DIVERSITY-AWARE WEIGHTED MAJORITY VOTE CLASSIFIER FOR IMBALANCED DATASETS - A simplified explanation of the abstract

This abstract first appeared for US patent application 18528880 titled 'DIVERSITY-AWARE WEIGHTED MAJORITY VOTE CLASSIFIER FOR IMBALANCED DATASETS

Simplified Explanation

The abstract describes a method for binary classification on imbalanced datasets using ensemble learning techniques.

  • Generatively oversampling the imbalanced dataset to create a generated dataset.
  • Generating subsamples from the generated dataset and training base classifiers on each subsample.
  • Learning a weighted majority vote classifier by combining outputs of the base classifiers.
  • Minimizing diversity between base classifiers on positive samples.

Potential Applications

This technology can be applied in various fields such as fraud detection, medical diagnosis, and anomaly detection where imbalanced datasets are common.

Problems Solved

1. Addressing the issue of imbalanced datasets in binary classification tasks. 2. Improving the performance of classifiers on minority class samples.

Benefits

1. Enhanced accuracy in predicting minority class samples. 2. Increased robustness and generalization of the classifier. 3. Efficient utilization of imbalanced data for training.

Potential Commercial Applications

Optimizing marketing campaigns, credit risk assessment, and customer churn prediction are potential commercial applications of this technology.

Possible Prior Art

One possible prior art could be the SMOTE (Synthetic Minority Over-sampling Technique) algorithm, which also focuses on generating synthetic samples for the minority class in imbalanced datasets.

Unanswered Questions

How does this method compare to other ensemble learning techniques in terms of performance and computational efficiency?

This article does not provide a direct comparison with other ensemble learning methods, leaving the reader wondering about the relative advantages of this specific approach.

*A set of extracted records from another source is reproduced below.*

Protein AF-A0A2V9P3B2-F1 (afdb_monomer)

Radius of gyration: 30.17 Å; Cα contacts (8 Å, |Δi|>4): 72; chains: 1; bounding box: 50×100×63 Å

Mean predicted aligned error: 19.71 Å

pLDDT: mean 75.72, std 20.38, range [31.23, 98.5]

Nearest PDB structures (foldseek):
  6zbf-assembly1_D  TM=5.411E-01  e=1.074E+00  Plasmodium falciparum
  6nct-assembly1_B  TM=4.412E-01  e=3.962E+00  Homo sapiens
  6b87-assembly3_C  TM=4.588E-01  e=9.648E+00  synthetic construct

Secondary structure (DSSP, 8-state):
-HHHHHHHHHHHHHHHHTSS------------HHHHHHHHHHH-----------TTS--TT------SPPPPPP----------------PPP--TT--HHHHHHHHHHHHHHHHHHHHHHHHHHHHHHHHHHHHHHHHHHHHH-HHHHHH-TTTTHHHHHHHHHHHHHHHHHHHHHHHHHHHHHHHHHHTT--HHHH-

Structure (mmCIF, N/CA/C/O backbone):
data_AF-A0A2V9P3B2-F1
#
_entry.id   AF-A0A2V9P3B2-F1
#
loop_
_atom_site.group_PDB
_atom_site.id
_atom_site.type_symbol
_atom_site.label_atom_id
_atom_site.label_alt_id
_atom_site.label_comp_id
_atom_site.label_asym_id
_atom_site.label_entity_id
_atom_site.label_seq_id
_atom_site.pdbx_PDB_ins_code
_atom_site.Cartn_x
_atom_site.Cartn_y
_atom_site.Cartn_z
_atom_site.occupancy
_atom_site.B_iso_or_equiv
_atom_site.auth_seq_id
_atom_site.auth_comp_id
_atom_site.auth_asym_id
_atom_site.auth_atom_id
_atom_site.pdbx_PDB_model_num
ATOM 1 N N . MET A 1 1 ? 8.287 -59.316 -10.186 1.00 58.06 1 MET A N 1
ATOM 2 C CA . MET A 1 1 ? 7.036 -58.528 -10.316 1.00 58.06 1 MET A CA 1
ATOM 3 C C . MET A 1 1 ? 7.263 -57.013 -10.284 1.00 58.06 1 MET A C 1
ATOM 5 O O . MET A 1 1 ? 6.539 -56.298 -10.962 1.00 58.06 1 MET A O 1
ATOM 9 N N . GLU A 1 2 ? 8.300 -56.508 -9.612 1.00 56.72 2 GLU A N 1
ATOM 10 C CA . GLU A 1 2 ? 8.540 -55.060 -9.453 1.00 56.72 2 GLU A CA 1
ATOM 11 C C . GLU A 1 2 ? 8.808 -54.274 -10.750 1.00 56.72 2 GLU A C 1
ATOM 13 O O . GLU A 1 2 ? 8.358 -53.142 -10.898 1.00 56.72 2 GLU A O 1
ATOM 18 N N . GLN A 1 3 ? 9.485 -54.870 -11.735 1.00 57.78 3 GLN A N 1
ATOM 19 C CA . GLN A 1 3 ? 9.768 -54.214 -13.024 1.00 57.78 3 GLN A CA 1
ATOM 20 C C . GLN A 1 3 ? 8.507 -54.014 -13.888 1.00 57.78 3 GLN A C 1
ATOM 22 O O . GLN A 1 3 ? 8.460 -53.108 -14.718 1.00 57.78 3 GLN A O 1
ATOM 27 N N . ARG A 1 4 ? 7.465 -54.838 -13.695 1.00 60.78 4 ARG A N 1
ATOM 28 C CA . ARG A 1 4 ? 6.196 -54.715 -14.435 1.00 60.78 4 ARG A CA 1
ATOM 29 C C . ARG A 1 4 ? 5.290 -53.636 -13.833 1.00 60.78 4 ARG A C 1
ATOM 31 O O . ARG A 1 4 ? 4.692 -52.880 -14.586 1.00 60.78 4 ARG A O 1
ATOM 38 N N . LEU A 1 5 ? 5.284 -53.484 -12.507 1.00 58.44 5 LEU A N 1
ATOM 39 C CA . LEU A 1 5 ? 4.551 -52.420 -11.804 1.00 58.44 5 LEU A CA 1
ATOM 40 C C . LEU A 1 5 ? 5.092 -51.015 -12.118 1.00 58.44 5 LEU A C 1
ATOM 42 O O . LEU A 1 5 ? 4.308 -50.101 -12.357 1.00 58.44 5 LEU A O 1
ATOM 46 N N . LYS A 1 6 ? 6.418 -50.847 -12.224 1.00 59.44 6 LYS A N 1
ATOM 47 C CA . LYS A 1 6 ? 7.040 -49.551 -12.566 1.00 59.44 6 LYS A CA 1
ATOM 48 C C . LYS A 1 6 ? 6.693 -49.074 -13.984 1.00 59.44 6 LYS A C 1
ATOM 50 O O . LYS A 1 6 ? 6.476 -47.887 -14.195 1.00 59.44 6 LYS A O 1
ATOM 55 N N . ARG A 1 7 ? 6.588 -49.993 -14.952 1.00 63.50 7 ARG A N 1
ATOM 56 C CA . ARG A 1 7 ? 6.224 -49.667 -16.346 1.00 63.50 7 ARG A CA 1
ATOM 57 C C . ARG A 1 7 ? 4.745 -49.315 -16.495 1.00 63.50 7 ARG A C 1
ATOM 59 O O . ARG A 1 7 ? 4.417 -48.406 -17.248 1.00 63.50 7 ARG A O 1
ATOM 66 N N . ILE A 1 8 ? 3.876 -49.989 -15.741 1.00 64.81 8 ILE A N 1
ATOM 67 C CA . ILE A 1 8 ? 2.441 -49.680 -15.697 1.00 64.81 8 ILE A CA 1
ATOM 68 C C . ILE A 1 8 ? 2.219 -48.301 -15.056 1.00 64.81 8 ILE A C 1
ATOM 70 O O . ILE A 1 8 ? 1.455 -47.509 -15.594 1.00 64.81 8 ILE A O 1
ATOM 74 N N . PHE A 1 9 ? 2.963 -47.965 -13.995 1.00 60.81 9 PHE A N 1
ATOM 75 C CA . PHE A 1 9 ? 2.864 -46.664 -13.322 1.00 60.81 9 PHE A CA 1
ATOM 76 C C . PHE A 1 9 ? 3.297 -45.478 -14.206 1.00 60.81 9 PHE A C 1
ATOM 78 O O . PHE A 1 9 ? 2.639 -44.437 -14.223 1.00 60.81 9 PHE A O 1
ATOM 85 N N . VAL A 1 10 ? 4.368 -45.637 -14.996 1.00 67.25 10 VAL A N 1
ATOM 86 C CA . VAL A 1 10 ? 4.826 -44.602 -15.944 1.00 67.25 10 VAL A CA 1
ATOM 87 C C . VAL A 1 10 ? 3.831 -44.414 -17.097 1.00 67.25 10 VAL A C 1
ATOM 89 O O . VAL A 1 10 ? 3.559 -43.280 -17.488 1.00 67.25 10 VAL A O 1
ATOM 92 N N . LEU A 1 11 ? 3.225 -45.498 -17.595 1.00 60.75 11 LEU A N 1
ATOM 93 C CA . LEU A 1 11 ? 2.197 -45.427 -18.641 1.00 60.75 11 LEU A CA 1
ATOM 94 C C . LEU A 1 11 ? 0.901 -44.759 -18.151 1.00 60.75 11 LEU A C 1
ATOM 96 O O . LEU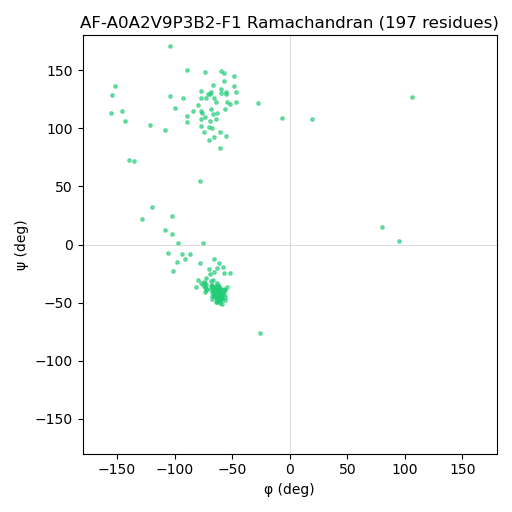 A 1 11 ? 0.296 -43.998 -18.903 1.00 60.75 11 LEU A O 1
ATOM 100 N N . THR A 1 12 ? 0.504 -44.960 -16.890 1.00 59.00 12 THR A N 1
ATOM 101 C CA . THR A 1 12 ? -0.669 -44.279 -16.311 1.00 59.00 12 THR A CA 1
ATOM 102 C C . THR A 1 12 ? -0.420 -42.797 -16.016 1.00 59.00 12 THR A C 1
ATOM 104 O O . THR A 1 12 ? -1.327 -41.989 -16.190 1.00 59.00 12 THR A O 1
ATOM 107 N N . MET A 1 13 ? 0.803 -42.405 -15.640 1.00 58.97 13 MET A N 1
ATOM 108 C CA . MET A 1 13 ? 1.152 -40.992 -15.410 1.00 58.97 13 MET A CA 1
ATOM 109 C C . MET A 1 13 ? 1.266 -40.182 -16.711 1.00 58.97 13 MET A C 1
ATOM 111 O O . MET A 1 13 ? 0.851 -39.027 -16.750 1.00 58.97 13 MET A O 1
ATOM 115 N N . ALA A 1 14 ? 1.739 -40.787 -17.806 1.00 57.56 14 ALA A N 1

What are the specific parameters or criteria used to assign weights to the base classifiers in the weighted majority vote classifier?

The abstract does not delve into the details of how the weights are determined for each base classifier, leaving a gap in understanding the inner workings of the algorithm.


Original Abstract Submitted

An ensemble learning based method is for a binary classification on an imbalanced dataset. The imbalanced dataset has a minority class comprising positive samples and a majority class comprising negative samples. The method includes: generatively oversampling the imbalanced dataset by synthetically generating minority class examples, thereby generating a generated dataset; using the generated dataset to generate subsamples, and learning a base classifier on each of the subsamples to determine a plurality of base classifiers; and learning a weighted majority vote classifier by combining outputs of the base classifiers. Each of the base classifiers is assigned a weight in such a way that a diversity between the base classifiers on the positive samples is minimized.